苫小牧福音教会 水草牧師のメモ

聖書というメガネで、神が造られた世界と人間とその歴史を見てみたら、という意識で書いたメモです。

古代教会史ノート19 アウグスティヌス(その3)「神の国」 ・・・古代教会史最終回

4.歴史哲学・歴史神学:ローマ略奪と『神の国De civitate dei』

(1) 執筆の背景
 408年、ローマはゴート人に包囲された。アウグスティヌスはその報告を受けて、飢餓と疫病のために、ローマでは埋葬されない死体がごろごろし、人肉を食べるほどに窮していることを知った。410年8月24日、アラリックに率いられたゴート族はついにローマに侵入し、三日間にわたり略奪をほしいままにし、「永遠の都」と言われたローマの一部は焼失さえした。この大惨事に人々は非常に大きな衝撃を受けた。ローマから逃れてきたペラギウスがローマのある貴婦人にあてた手紙にこう言っている。
 「それはつい先頃起こりました。そしてあなたご自身お聞きになったとおりです。世界の主人であるローマが、ゴート人の吹き鳴らすラッパの音と彼らの喚き声に脅えて、震え縮みあがったのです。いったい、貴族たちはどこにいたのでしょう。威厳のある確固として際立った人々はどこにいたのでしょうか。誰も枯れもが畏れに震えてひとかたまりに入り混じっていました。その家の者も悲嘆に暮れ、圧倒的な恐怖が私たちを飲み込んだのでした。奴隷も貴族も一つでした。同じ死の恐怖が私たちの間に蔓延していたのでした。」(ブラウンp15)
 ローマはすでに帝都ではなかったが、なお西方社会の中心であり、帝国の文明全体のシンボルであり、帝国がキリスト教化されても帝国を守護する伝統的な神々が祀られた場所であった。アウグスティヌスは「東方の諸族はローマの没落を哀泣し、地の果てにいたるまで都会と田舎おしなべて、うろたえ、嘆いた。」と述べている。また、ヒエロニムスは「もしローマが滅びるとしたら、何が安泰でいられるというのでしょう。」(ブラウンp15)また、「世界の燈台は消えた。ローマ市の滅亡はやがて全人類の滅亡である。 」と哀しみの言葉を残している。
 ローマが滅んだ理由をローマの伝統主義者たちは、キリスト教のせいだとした。キリスト教がローマの伝統的な神々をないがしろにした結果が、ローマ略奪であると。また、キリスト教徒たちがしばしば兵役を軽んじ忌み嫌ってきたことも非難の理由であった。伝統主義者たちは、共和制時代の古代のローマが理想の道徳的社会であったという「神話」をもって、帝国がキリスト教化されたところに問題があるとキリスト教を批判した。
 永遠不滅の都と信じられていたローマの陥落という時代の転換期に、アウグスティヌスは歴史の問題について思索する。そして、ただローマの歴史のみならず、歴史における国家、正義、平和、それらを包括する神と人類の関係、教会の意義について考究する。

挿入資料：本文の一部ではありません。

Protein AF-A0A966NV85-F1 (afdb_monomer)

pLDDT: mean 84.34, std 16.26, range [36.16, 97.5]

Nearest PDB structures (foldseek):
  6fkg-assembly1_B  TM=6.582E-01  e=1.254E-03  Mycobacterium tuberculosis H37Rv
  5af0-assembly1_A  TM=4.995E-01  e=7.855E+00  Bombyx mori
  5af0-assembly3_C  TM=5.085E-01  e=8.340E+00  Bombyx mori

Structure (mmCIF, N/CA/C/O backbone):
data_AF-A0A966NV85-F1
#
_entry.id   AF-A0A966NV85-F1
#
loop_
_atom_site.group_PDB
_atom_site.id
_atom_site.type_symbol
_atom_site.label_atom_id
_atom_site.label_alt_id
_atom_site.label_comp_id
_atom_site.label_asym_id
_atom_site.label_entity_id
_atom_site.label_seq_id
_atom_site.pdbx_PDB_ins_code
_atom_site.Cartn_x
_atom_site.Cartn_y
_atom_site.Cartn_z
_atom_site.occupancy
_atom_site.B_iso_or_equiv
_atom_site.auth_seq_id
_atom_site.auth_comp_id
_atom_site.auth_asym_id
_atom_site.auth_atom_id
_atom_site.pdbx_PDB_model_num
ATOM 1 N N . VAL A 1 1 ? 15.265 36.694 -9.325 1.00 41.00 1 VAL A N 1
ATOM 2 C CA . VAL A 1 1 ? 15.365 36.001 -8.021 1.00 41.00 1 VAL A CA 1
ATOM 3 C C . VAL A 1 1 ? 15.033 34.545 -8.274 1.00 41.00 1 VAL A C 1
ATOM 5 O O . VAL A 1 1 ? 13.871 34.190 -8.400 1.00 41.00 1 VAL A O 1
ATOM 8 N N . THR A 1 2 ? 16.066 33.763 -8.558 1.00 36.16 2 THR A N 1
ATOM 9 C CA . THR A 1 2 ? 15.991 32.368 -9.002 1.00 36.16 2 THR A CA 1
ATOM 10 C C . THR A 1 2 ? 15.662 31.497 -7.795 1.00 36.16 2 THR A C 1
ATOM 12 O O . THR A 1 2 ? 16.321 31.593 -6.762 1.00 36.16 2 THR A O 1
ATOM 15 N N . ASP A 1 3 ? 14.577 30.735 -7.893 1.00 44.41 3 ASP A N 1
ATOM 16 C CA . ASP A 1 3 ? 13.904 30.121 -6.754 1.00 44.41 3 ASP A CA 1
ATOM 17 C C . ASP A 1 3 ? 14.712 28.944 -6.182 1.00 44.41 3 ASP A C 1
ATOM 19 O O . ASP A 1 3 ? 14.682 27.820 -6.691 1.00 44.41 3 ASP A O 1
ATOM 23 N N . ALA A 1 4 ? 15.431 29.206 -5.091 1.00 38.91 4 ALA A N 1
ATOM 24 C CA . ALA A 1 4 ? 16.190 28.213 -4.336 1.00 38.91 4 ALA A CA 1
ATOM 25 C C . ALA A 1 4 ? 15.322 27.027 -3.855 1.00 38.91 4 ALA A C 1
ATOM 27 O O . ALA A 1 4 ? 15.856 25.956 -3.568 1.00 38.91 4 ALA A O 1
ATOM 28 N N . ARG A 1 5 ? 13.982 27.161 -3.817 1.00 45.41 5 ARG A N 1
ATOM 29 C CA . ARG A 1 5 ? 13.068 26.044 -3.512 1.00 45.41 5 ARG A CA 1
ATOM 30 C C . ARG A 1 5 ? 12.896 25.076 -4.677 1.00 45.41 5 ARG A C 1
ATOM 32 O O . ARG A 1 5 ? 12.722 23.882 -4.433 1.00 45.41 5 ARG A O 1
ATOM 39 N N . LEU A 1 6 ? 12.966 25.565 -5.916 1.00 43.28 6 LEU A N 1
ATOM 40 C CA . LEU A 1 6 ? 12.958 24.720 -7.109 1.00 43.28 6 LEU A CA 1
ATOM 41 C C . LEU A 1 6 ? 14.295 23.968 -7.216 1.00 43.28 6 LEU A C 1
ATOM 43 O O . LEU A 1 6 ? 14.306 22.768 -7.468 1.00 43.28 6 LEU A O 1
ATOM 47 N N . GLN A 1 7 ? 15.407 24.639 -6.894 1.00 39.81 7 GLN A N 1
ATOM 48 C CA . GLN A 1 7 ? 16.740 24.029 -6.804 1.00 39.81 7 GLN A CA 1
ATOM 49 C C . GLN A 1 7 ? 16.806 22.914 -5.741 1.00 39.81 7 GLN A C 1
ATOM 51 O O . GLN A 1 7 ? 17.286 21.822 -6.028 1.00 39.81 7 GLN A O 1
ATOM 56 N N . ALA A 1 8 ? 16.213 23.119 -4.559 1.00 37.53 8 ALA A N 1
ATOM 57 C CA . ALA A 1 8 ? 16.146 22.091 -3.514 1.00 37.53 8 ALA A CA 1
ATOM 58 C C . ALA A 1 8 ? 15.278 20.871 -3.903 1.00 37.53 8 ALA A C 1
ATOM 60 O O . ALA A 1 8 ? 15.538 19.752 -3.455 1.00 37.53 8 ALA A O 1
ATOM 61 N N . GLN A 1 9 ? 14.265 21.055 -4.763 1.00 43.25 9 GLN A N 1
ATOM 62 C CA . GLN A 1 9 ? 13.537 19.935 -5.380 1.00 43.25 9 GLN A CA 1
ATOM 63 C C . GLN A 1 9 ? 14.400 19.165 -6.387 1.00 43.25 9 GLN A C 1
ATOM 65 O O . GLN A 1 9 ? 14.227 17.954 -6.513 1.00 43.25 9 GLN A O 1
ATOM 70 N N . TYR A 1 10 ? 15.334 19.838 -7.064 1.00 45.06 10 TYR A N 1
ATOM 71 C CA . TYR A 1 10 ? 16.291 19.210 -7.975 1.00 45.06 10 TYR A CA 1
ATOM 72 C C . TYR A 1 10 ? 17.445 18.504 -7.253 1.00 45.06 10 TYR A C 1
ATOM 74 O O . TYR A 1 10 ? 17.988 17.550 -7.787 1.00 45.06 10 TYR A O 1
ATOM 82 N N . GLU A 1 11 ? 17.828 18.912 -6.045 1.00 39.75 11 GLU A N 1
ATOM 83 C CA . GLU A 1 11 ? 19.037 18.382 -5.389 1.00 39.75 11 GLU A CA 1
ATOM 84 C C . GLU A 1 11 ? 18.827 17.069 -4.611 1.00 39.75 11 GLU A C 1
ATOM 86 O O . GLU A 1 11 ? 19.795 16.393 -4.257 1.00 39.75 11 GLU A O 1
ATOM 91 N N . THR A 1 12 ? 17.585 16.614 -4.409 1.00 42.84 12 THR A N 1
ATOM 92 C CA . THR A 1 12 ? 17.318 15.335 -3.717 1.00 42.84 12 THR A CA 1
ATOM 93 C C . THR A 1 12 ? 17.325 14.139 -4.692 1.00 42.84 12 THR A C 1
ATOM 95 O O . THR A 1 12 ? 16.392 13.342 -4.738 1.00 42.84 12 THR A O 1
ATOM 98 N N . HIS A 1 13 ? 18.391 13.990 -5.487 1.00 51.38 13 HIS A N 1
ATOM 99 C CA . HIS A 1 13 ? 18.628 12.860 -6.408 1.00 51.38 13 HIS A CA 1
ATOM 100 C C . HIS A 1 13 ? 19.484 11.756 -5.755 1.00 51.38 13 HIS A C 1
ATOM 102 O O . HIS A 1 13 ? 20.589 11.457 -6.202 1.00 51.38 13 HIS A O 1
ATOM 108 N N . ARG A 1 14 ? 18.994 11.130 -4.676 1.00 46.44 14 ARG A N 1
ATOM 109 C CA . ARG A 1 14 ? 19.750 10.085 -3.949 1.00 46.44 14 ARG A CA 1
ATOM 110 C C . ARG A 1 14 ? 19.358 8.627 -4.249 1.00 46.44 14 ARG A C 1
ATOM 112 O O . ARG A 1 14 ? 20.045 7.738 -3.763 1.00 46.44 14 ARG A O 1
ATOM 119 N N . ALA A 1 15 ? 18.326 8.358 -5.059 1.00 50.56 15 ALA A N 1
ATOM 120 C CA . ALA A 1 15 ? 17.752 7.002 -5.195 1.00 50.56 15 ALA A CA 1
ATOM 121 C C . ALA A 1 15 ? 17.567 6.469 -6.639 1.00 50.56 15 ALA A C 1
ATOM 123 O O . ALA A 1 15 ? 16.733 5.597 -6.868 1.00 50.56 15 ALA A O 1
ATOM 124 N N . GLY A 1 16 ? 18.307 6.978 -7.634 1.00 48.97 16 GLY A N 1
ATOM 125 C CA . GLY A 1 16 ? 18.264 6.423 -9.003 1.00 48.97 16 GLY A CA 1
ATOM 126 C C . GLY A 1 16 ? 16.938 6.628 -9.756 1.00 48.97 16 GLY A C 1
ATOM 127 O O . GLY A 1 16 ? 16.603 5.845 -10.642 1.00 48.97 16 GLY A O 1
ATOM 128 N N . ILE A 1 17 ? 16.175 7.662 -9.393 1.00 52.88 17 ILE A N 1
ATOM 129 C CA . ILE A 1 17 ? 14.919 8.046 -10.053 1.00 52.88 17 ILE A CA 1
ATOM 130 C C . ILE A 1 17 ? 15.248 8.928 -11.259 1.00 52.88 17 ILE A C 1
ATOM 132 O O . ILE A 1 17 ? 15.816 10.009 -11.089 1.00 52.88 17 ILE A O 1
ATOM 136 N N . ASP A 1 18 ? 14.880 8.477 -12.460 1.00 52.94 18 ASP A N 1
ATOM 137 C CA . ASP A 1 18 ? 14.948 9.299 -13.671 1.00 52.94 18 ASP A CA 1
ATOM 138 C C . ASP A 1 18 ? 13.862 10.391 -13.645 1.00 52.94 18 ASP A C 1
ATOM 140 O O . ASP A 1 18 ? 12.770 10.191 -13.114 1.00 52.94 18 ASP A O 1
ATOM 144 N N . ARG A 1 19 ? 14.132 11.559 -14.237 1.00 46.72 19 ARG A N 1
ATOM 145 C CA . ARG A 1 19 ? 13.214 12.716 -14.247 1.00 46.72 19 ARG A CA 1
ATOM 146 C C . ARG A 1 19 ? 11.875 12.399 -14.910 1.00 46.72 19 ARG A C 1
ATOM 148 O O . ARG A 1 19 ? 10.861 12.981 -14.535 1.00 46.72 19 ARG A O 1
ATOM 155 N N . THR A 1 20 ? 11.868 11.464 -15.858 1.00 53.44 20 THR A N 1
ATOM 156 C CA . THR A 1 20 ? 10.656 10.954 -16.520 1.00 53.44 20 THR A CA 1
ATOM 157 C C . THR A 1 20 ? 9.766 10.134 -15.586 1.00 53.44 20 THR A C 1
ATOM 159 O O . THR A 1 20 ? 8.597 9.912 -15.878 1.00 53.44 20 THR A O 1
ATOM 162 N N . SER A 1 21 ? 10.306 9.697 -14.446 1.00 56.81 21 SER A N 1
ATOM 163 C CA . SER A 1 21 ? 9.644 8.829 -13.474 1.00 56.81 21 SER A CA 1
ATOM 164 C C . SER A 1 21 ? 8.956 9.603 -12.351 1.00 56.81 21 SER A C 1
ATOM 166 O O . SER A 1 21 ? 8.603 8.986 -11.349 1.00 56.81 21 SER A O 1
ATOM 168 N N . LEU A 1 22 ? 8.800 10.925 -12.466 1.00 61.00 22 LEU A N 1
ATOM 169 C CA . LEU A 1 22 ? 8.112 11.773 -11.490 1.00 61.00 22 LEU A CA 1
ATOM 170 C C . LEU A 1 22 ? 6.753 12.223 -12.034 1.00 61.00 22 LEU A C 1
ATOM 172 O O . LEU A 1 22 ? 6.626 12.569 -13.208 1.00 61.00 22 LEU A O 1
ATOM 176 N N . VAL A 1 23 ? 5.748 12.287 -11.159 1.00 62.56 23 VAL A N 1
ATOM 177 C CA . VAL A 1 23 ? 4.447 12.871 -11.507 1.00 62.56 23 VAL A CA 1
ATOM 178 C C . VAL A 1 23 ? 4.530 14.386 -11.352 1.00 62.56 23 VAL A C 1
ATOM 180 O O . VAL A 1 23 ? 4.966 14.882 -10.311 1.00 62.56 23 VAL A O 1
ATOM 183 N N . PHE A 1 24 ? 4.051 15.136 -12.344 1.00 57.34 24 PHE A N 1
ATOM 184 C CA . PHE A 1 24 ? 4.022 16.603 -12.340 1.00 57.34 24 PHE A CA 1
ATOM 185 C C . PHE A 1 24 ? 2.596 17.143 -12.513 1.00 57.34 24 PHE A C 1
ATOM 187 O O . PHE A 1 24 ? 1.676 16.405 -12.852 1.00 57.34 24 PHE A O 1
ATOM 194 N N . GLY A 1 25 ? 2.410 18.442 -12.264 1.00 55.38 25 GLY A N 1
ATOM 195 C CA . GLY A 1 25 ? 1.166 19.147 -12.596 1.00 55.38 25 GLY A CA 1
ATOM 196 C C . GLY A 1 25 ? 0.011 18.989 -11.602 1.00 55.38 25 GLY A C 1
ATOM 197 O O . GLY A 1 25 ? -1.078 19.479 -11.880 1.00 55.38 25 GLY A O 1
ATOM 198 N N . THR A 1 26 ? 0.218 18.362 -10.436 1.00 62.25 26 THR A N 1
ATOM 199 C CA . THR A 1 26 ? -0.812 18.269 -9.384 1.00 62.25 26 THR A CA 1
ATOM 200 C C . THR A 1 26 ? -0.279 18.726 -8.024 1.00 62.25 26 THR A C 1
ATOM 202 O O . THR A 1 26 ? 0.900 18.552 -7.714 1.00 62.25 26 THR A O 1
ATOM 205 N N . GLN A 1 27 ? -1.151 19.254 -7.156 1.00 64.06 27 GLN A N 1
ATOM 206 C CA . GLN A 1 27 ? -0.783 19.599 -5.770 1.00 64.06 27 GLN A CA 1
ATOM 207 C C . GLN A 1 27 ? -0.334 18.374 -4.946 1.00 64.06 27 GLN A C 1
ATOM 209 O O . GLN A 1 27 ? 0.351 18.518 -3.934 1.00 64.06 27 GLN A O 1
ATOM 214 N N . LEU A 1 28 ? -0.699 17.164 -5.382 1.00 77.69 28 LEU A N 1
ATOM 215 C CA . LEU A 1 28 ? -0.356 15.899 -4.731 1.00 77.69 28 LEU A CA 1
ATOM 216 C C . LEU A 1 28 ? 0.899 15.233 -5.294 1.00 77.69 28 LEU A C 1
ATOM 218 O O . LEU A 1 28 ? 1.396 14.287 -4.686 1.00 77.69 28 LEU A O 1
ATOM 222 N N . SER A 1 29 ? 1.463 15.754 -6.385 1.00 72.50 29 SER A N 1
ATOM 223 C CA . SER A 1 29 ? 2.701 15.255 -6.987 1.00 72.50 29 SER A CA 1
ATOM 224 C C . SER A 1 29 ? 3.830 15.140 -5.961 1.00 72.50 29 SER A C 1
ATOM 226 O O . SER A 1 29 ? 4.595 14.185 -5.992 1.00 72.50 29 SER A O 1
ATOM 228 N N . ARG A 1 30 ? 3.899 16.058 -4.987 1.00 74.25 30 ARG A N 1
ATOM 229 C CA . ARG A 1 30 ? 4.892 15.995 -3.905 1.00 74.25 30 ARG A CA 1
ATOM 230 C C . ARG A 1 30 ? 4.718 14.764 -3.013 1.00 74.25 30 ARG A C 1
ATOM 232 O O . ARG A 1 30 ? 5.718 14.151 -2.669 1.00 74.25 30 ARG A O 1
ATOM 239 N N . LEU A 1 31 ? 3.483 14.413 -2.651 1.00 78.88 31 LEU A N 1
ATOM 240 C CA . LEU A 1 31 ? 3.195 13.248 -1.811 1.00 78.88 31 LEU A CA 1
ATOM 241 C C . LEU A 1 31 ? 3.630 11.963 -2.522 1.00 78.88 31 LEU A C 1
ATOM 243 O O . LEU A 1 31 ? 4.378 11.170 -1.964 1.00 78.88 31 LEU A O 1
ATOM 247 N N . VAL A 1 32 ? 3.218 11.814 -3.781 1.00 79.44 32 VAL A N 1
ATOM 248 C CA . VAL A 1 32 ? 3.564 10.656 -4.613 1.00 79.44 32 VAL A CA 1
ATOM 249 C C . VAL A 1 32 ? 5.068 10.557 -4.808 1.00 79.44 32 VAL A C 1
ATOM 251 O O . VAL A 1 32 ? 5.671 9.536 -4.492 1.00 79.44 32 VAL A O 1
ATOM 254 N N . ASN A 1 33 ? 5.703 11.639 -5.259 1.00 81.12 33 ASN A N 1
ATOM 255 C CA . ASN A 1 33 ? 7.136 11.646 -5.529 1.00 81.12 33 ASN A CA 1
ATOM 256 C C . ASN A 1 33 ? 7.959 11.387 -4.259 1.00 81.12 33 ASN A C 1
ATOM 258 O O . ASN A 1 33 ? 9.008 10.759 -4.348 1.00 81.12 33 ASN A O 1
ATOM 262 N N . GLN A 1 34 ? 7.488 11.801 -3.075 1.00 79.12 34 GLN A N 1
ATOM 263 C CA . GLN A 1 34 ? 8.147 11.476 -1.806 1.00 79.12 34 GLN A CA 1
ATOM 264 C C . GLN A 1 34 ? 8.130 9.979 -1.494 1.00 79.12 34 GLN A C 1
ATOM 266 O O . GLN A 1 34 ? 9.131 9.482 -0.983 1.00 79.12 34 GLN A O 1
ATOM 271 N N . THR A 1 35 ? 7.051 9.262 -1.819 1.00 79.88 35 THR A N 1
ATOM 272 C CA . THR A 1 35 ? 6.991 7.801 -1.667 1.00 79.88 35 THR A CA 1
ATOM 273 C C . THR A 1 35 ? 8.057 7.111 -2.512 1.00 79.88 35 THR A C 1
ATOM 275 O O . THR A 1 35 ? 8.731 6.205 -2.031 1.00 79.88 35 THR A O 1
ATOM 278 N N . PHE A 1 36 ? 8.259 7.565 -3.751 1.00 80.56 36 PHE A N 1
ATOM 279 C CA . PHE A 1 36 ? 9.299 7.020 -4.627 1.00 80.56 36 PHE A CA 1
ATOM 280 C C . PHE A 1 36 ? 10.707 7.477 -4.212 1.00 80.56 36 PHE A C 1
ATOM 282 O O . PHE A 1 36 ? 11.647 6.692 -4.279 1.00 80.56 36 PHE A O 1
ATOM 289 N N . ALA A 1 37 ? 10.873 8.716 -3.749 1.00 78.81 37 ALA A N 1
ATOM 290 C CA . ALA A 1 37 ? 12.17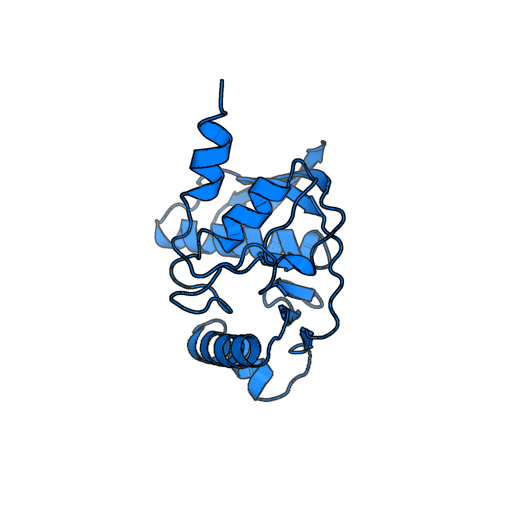2 9.270 -3.357 1.00 78.81 37 ALA A CA 1
ATOM 291 C C . ALA A 1 37 ? 12.709 8.726 -2.026 1.00 78.81 37 ALA A C 1
ATOM 293 O O . ALA A 1 37 ? 13.924 8.687 -1.840 1.00 78.81 37 ALA A O 1
ATOM 294 N N . ASN A 1 38 ? 11.826 8.301 -1.119 1.00 74.06 38 ASN A N 1
ATOM 295 C CA . ASN A 1 38 ? 12.183 7.828 0.217 1.00 74.06 38 ASN A CA 1
ATOM 296 C C . ASN A 1 38 ? 11.775 6.357 0.388 1.00 74.06 38 ASN A C 1
ATOM 298 O O . ASN A 1 38 ? 10.762 6.071 1.034 1.00 74.06 38 ASN A O 1
ATOM 302 N N . PRO A 1 39 ? 12.528 5.408 -0.199 1.00 75.81 39 PRO A N 1
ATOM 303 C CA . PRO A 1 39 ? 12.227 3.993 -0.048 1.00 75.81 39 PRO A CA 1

(2) De civitate dei全22巻の構成と内容
  しばらく岩波文庫版『神の国』全5巻は絶版だったが、ごく最近再刊された。すぐ無くなるので、購入されたし。
 アウグスティヌスは、これら異教の伝統主義者に対して立ち上がる。まず413年に1-4巻を公刊。その後13年以上もかけて執筆された。しかし、内容を見ると全体的な構想が当初から明瞭にあったことがわかる。

第一部(序論)異教徒のキリスト教批判へ反論
 第1巻から第5巻
 異教の神々を崇拝すれば人間社会は繁栄し、それを禁じたことがローマ衰亡の理由だとする人々への反論。ローマの衰亡は、キリスト教化される以前からのローマの不道徳が理由である。異教の神々は悪霊であり、悪霊はローマ人に正義も道徳も教えず、かえって悪行を助長した(2:25−27)。キリスト教布教以前、神々が礼拝されていた時代にもすでに、戦争や災害は事実あった(3巻)。
 第6巻―第10巻:異教の神々への礼拝が死後の生の幸福のために有効だとする人々への反論
   異教の神々は地上でも死後の生のためにも無益。悪霊礼拝批判。
 弓削達ローマ帝国の道徳的退廃について、6章「悪徳、不正、浪費、奢侈、美食」とし、「ローマ人は全世界からあらゆる珍味を集めたが、放恣に疲れきった彼らの胃は、それを受け容れることができなくなったのである。ローマ人は『食べるために吐き、吐くために食べているのだ』というセネカの非難は単に過食の贅沢に向けられたものではなかった。全世界からかき集めた富を、奢侈と浪費に蕩尽している不健康な悪徳に対する文明批判なのである。吐いた汚物は、便所か路傍の小便壷に捨てられるか、あるいは道端に投げ捨てられる。不正によってかき集められた富は、こうして無駄に浪費されて行く。その汚物は、飢えた庶民の目の前に、日々投げ出されていたのである。」 ローマ末期の文化のもう一つの特徴は7章「性解放、女性解放、愛欲の文化」である。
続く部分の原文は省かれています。